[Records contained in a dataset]
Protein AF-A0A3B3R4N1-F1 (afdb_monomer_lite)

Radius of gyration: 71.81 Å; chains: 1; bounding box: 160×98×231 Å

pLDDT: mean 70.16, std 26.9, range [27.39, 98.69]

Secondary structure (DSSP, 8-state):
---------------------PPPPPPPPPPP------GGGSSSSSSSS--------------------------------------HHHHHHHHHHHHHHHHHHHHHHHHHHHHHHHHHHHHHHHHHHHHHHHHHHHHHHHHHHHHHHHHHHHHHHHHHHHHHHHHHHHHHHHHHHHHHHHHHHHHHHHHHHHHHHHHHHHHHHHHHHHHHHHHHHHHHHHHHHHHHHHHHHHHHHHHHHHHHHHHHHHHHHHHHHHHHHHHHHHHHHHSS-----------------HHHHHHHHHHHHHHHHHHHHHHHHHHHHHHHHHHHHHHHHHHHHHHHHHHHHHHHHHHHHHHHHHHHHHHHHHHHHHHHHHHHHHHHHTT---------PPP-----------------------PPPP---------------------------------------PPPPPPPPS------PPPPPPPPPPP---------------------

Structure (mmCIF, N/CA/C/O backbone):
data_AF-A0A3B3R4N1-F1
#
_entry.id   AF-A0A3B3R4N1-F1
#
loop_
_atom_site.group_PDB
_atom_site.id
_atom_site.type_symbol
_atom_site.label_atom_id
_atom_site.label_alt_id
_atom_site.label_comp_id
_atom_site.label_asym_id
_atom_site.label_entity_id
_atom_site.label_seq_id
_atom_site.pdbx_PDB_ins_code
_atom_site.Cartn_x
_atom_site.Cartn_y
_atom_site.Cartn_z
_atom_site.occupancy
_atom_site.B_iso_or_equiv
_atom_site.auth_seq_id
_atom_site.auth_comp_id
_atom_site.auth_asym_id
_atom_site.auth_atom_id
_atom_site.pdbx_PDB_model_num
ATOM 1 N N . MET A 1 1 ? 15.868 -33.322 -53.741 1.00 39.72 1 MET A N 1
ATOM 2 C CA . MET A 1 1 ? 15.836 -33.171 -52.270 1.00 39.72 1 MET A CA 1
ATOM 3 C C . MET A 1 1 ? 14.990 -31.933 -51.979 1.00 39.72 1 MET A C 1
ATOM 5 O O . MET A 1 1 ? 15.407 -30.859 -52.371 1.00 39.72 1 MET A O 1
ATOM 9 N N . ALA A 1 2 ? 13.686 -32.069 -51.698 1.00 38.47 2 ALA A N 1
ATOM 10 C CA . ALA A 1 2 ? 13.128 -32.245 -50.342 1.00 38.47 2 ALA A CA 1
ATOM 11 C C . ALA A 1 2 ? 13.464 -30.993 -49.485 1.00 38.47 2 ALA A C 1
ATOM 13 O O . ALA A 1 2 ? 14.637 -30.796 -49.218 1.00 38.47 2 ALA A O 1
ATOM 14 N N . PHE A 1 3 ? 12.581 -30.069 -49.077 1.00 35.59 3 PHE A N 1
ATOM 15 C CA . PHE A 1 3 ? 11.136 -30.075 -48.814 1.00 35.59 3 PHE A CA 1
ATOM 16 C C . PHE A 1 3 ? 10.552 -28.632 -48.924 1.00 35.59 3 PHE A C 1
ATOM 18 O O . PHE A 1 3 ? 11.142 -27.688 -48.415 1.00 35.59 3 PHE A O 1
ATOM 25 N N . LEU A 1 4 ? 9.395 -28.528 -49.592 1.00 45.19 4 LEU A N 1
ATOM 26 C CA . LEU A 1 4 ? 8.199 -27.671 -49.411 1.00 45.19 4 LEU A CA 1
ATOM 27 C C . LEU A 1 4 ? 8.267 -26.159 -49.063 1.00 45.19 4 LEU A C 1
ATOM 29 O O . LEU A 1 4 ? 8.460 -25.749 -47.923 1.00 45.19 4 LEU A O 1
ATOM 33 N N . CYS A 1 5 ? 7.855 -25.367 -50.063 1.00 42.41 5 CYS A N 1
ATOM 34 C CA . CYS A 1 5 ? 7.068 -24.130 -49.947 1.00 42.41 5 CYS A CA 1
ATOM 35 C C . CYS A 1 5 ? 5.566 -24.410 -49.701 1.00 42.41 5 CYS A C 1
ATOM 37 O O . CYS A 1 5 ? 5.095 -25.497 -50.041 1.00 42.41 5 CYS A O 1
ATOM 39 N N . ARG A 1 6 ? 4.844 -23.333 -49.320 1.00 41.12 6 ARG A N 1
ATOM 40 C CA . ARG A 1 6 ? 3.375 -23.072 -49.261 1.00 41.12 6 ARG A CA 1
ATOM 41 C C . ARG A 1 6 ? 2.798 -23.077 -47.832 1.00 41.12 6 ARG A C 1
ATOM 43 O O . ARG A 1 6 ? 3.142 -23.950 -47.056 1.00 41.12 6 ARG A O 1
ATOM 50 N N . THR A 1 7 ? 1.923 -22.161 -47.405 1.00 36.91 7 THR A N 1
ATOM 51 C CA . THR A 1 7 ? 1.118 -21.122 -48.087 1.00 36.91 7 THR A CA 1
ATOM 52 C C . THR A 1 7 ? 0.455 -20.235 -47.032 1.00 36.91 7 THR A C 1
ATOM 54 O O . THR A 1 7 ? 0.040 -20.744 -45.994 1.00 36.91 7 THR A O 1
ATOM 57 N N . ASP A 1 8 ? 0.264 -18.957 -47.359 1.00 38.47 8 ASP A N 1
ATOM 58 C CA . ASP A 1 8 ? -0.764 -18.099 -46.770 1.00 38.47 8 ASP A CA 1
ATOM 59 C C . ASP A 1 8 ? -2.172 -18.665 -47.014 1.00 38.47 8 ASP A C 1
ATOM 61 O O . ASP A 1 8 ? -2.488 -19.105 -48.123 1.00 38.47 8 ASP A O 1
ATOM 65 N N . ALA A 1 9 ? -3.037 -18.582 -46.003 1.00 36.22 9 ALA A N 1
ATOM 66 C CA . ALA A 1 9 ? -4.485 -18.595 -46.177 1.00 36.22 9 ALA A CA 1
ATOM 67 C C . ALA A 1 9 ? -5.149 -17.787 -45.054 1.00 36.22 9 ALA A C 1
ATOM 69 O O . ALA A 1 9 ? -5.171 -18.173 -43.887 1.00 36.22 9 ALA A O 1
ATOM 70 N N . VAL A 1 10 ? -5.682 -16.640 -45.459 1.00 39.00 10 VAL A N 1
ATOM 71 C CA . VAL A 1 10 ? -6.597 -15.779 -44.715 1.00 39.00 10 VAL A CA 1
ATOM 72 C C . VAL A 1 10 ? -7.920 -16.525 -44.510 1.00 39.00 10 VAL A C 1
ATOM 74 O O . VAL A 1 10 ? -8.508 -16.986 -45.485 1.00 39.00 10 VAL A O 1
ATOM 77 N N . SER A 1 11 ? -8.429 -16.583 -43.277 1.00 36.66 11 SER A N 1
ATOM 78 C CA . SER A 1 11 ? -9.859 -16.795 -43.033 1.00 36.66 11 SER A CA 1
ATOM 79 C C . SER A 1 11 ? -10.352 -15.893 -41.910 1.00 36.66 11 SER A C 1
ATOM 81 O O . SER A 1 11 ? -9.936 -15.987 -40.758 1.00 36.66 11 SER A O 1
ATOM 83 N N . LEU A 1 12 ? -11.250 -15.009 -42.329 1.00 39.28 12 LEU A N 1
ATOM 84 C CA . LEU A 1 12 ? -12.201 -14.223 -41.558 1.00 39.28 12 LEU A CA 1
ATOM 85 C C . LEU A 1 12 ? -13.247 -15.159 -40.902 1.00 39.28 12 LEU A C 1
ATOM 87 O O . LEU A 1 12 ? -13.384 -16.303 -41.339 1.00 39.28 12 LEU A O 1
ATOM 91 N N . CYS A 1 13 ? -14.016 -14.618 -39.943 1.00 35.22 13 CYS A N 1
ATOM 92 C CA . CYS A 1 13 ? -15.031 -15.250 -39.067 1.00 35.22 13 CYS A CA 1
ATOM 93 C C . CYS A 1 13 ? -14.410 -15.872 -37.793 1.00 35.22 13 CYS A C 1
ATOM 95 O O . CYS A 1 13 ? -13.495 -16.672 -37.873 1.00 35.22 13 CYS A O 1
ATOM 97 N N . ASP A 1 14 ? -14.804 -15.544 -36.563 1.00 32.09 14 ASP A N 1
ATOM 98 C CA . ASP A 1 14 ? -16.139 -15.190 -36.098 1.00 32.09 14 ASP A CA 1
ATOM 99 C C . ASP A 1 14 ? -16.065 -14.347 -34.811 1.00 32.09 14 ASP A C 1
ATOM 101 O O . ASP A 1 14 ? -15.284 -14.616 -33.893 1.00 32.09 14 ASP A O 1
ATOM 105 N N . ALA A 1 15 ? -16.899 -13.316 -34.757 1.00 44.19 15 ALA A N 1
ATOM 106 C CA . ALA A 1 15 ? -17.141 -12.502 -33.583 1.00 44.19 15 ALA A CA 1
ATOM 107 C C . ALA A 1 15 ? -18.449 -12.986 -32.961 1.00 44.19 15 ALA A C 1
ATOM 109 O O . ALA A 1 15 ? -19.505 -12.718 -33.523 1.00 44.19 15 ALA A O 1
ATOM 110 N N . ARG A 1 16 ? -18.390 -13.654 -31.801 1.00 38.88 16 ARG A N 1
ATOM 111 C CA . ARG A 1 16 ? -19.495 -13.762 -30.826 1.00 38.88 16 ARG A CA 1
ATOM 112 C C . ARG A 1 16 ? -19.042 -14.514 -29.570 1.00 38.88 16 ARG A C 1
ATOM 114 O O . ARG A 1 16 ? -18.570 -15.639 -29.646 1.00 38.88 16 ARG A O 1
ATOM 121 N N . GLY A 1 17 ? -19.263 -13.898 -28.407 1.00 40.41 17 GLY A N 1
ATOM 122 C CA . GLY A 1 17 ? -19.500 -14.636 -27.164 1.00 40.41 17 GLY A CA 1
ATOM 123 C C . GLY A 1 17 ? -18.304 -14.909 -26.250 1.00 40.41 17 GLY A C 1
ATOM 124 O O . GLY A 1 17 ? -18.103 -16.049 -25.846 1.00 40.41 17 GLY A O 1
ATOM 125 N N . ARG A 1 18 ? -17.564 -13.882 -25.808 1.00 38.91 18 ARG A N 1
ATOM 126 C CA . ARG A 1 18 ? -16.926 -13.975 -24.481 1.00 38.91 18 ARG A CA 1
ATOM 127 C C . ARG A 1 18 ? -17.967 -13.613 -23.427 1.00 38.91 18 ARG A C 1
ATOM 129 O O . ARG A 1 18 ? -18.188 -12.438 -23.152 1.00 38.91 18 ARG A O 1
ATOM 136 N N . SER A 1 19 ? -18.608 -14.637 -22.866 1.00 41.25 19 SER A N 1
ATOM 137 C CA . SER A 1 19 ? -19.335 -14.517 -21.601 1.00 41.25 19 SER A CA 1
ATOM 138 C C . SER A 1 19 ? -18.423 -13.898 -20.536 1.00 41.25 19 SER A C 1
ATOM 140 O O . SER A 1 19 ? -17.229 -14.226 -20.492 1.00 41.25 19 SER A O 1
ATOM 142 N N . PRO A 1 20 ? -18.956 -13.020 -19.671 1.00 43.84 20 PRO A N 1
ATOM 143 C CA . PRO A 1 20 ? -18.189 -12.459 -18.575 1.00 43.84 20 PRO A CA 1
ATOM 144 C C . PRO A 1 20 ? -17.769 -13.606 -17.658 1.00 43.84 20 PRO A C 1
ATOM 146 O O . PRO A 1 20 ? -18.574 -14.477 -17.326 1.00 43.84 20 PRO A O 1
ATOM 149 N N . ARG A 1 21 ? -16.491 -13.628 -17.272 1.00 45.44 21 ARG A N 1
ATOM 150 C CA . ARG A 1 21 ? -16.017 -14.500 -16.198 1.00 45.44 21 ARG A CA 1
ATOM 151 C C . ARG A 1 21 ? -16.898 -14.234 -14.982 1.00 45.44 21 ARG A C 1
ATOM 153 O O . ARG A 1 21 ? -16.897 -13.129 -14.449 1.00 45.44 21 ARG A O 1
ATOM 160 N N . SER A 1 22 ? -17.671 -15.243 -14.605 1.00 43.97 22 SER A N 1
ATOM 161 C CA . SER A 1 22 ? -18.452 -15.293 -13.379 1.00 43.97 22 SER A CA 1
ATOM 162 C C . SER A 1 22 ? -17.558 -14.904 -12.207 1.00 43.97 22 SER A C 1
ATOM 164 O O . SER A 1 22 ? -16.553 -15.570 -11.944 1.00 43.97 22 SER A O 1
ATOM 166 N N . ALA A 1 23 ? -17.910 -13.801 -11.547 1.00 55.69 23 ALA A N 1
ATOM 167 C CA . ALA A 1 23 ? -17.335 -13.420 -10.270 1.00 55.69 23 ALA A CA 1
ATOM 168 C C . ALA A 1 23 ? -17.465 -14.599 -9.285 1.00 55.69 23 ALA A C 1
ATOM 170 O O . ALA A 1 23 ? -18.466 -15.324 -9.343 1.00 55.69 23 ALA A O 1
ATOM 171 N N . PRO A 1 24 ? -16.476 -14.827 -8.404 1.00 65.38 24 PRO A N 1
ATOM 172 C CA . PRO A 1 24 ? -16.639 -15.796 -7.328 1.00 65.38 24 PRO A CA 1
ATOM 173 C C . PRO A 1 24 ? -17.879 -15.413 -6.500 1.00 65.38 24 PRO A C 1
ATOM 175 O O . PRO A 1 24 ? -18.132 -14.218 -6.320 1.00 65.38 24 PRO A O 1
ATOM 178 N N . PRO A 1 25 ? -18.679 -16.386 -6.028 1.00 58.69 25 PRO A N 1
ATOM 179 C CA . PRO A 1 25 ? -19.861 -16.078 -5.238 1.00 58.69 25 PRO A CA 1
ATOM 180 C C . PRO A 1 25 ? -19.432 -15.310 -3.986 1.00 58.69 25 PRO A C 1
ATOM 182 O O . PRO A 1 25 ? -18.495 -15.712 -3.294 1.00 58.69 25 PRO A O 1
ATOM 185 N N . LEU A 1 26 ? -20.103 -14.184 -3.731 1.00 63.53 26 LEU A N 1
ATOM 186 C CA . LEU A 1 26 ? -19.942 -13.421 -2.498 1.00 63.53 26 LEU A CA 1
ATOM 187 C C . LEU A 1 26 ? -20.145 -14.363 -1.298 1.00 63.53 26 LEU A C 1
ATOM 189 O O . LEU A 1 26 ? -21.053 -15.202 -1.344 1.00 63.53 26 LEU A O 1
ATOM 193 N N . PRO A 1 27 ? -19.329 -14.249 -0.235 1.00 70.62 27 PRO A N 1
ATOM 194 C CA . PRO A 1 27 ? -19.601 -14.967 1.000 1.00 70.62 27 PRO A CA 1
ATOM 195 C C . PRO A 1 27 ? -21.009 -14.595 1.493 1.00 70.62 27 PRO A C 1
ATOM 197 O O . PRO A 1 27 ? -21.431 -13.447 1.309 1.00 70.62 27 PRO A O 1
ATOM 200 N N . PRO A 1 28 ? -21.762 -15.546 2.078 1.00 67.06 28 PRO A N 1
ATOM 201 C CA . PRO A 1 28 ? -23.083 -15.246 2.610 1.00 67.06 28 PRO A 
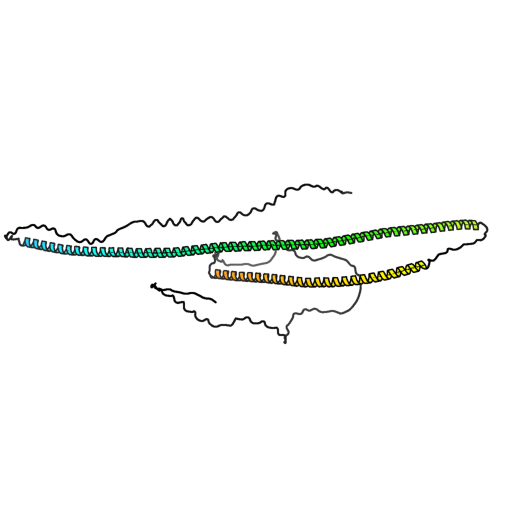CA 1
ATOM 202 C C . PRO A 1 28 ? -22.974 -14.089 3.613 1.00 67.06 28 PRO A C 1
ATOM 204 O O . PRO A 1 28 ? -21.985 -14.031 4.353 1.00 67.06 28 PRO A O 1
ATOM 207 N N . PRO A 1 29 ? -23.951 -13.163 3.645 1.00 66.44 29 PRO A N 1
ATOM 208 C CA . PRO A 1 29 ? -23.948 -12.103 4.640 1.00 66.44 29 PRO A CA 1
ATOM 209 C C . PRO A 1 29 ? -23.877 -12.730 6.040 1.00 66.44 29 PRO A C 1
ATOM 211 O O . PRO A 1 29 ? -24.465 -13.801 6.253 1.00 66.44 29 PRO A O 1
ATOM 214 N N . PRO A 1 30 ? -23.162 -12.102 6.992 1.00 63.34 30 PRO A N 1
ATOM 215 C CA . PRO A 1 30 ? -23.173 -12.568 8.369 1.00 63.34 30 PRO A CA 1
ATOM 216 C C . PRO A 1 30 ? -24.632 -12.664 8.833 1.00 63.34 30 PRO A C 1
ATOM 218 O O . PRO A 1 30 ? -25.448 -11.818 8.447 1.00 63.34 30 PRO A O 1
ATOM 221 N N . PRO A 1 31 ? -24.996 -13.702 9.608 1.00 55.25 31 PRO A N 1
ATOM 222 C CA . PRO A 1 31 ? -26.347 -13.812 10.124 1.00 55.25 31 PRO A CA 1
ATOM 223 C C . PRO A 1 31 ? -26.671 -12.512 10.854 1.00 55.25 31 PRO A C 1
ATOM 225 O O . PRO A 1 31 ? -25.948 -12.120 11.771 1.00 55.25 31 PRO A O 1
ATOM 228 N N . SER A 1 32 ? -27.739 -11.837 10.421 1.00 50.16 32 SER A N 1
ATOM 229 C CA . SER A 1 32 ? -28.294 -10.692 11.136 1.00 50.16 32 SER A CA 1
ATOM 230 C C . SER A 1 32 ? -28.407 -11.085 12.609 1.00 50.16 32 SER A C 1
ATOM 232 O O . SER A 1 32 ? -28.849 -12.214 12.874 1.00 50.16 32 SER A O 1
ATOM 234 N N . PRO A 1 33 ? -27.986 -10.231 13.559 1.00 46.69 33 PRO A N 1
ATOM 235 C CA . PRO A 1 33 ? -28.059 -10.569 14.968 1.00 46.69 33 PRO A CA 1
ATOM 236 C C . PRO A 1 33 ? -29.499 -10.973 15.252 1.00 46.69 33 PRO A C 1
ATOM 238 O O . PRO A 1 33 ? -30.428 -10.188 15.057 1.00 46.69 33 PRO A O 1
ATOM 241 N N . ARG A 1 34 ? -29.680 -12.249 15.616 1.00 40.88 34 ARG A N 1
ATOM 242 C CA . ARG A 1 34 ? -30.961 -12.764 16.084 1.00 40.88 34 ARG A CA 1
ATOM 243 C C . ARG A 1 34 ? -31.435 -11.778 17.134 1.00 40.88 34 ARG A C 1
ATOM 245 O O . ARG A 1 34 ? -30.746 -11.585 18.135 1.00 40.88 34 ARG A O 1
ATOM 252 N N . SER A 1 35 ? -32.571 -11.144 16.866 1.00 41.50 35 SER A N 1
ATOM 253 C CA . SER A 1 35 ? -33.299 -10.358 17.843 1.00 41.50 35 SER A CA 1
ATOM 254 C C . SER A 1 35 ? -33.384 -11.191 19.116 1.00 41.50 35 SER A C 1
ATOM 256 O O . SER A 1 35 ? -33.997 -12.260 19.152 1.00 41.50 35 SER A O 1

-- Work to complete --
Copy the lines above exactly, beginning at the line that has "ATOM 65 N N" and stopping after the line that has "ATOM 72 C C", and omit the rest.

-- Result --
ATOM 65 N N . ALA A 1 9 ? -3.037 -18.582 -46.003 1.00 36.22 9 ALA A N 1
ATOM 66 C CA . ALA A 1 9 ? -4.485 -18.595 -46.177 1.00 36.22 9 ALA A CA 1
ATOM 67 C C . ALA A 1 9 ? -5.149 -17.787 -45.054 1.00 36.22 9 ALA A C 1
ATOM 69 O O . ALA A 1 9 ? -5.171 -18.173 -43.887 1.00 36.22 9 ALA A O 1
ATOM 70 N N . VAL A 1 10 ? -5.682 -16.640 -45.459 1.00 39.00 10 VAL A N 1
ATOM 71 C CA . VAL A 1 10 ? -6.597 -15.779 -44.715 1.00 39.00 10 VAL A CA 1
ATOM 72 C C . VAL A 1 10 ? -7.920 -16.525 -44.510 1.00 39.00 10 VAL A C 1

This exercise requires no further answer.